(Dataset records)
=== Section Start ===

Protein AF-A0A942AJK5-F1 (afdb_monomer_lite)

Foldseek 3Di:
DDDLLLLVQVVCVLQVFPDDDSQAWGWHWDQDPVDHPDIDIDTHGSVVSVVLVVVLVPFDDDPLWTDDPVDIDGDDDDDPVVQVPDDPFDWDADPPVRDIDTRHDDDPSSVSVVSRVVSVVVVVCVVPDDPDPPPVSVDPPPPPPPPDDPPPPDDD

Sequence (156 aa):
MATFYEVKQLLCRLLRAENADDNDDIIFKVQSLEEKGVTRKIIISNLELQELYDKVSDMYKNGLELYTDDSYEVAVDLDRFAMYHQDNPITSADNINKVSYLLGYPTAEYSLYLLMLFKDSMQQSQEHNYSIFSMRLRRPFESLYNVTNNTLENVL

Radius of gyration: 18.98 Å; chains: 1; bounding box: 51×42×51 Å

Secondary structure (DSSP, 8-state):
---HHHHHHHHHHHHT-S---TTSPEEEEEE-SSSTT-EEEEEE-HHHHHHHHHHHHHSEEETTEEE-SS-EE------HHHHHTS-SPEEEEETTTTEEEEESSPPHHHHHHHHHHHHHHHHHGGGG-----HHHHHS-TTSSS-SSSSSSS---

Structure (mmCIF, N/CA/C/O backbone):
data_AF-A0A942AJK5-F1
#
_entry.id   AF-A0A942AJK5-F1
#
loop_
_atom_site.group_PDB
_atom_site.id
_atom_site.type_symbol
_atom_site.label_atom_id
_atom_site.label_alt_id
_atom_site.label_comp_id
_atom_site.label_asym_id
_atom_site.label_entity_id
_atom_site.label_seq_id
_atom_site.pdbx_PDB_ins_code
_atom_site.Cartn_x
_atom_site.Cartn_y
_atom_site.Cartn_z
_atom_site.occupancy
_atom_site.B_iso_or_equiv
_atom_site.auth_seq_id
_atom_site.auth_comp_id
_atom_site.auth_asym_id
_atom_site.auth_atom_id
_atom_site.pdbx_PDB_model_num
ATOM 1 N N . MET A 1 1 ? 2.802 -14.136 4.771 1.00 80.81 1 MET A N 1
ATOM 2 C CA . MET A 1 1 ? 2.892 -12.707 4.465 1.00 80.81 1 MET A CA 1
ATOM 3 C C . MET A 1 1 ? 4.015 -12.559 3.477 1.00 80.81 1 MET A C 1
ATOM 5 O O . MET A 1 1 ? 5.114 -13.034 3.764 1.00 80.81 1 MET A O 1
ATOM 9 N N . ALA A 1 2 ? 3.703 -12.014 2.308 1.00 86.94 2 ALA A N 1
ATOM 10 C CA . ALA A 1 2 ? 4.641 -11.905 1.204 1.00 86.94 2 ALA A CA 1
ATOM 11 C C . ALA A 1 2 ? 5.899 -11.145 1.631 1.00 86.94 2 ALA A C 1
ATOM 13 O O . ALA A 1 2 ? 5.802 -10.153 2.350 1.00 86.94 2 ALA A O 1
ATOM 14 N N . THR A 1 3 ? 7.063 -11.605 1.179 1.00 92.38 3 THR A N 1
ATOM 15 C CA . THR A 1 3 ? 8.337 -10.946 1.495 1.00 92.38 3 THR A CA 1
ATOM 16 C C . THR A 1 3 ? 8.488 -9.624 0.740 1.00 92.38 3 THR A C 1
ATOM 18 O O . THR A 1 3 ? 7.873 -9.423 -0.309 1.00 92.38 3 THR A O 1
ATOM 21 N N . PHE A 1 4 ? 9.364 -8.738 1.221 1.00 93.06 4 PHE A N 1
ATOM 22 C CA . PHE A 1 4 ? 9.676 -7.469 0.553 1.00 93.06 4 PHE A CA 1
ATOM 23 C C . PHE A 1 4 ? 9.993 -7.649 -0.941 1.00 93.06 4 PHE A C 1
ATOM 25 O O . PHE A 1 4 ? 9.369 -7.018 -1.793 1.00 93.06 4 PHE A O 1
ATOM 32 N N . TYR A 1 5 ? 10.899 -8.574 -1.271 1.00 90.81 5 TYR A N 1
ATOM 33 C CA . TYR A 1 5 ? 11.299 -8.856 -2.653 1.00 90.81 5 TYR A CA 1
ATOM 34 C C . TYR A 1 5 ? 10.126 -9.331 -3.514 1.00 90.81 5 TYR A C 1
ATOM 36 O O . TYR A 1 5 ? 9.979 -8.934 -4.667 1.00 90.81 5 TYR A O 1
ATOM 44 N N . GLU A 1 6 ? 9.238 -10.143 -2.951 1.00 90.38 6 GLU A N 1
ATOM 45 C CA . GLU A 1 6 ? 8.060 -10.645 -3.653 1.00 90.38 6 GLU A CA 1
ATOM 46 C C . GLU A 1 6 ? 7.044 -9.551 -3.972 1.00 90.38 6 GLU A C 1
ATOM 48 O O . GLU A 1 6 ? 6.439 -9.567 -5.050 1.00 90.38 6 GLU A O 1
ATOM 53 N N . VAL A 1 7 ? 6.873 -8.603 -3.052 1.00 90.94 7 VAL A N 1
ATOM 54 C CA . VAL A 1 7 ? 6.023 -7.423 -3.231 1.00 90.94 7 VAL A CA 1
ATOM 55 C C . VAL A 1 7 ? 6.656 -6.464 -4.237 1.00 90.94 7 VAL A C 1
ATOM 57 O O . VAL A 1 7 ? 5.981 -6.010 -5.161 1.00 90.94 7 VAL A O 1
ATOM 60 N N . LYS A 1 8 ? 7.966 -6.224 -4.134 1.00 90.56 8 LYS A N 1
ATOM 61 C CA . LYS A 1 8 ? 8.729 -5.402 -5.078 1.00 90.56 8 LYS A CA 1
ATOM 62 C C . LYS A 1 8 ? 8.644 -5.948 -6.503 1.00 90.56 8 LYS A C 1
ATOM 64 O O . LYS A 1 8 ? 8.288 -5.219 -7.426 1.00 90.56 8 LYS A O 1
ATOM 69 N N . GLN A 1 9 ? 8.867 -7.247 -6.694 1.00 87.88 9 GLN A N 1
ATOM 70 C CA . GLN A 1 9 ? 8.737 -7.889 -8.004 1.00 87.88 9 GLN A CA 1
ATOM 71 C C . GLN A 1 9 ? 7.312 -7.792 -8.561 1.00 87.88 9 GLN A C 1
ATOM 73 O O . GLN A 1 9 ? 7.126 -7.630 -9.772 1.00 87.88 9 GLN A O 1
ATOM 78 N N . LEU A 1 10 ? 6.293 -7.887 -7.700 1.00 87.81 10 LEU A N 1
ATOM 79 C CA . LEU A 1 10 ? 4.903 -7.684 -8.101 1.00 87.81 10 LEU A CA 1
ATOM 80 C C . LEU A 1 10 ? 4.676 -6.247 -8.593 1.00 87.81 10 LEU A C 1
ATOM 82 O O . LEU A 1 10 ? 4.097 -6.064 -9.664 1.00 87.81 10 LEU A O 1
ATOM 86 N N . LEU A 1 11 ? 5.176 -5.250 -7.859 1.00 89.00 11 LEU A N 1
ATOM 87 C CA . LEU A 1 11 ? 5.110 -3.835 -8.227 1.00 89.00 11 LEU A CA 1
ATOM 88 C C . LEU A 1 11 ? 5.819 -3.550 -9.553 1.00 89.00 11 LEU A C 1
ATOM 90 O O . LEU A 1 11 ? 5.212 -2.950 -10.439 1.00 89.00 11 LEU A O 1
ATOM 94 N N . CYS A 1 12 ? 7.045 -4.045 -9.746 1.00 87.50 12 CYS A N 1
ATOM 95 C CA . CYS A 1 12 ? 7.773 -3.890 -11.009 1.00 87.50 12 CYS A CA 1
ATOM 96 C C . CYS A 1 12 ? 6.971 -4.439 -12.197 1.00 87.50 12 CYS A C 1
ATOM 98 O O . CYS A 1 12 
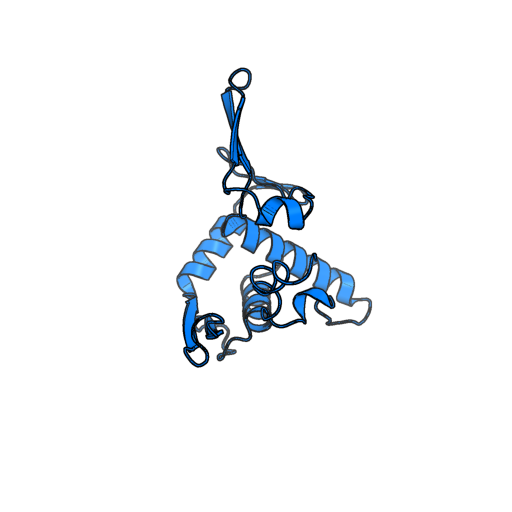? 6.907 -3.814 -13.257 1.00 87.50 12 CYS A O 1
ATOM 100 N N . ARG A 1 13 ? 6.301 -5.586 -12.020 1.00 83.88 13 ARG A N 1
ATOM 101 C CA . ARG A 1 13 ? 5.440 -6.178 -13.056 1.00 83.88 13 ARG A CA 1
ATOM 102 C C . ARG A 1 13 ? 4.173 -5.361 -13.310 1.00 83.88 13 ARG A C 1
ATOM 104 O O . ARG A 1 13 ? 3.799 -5.198 -14.469 1.00 83.88 13 ARG A O 1
ATOM 111 N N . LEU A 1 14 ? 3.521 -4.861 -12.259 1.00 84.50 14 LEU A N 1
ATOM 112 C CA . LEU A 1 14 ? 2.306 -4.043 -12.363 1.00 84.50 14 LEU A CA 1
ATOM 113 C C . LEU A 1 14 ? 2.579 -2.706 -13.061 1.00 84.50 14 LEU A C 1
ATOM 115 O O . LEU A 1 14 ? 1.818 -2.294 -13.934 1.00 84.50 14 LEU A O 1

=== Section End ===

Repeat exactly the lines above from the one with "ATOM 22 C CA" up to and including the one with "ATOM 53 N N". No other line belongs in the reply.

Exercise solution:
ATOM 22 C CA . PHE A 1 4 ? 9.676 -7.469 0.553 1.00 93.06 4 PHE A CA 1
ATOM 23 C C . PHE A 1 4 ? 9.993 -7.649 -0.941 1.00 93.06 4 PHE A C 1
ATOM 25 O O . PHE A 1 4 ? 9.369 -7.018 -1.793 1.00 93.06 4 PHE A O 1
ATOM 32 N N . TYR A 1 5 ? 10.899 -8.574 -1.271 1.00 90.81 5 TYR A N 1
ATOM 33 C CA . TYR A 1 5 ? 11.299 -8.856 -2.653 1.00 90.81 5 TYR A CA 1
ATOM 34 C C . TYR A 1 5 ? 10.126 -9.331 -3.514 1.00 90.81 5 TYR A C 1
ATOM 36 O O . TYR A 1 5 ? 9.979 -8.934 -4.667 1.00 90.81 5 TYR A O 1
ATOM 44 N N . GLU A 1 6 ? 9.238 -10.143 -2.951 1.00 90.38 6 GLU A N 1
ATOM 45 C CA . GLU A 1 6 ? 8.060 -10.645 -3.653 1.00 90.38 6 GLU A CA 1
ATOM 46 C C . GLU A 1 6 ? 7.044 -9.551 -3.972 1.00 90.38 6 GLU A C 1
ATOM 48 O O . GLU A 1 6 ? 6.439 -9.567 -5.050 1.00 90.38 6 GLU A O 1
ATOM 53 N N . VAL A 1 7 ? 6.873 -8.603 -3.052 1.00 90.94 7 VAL A N 1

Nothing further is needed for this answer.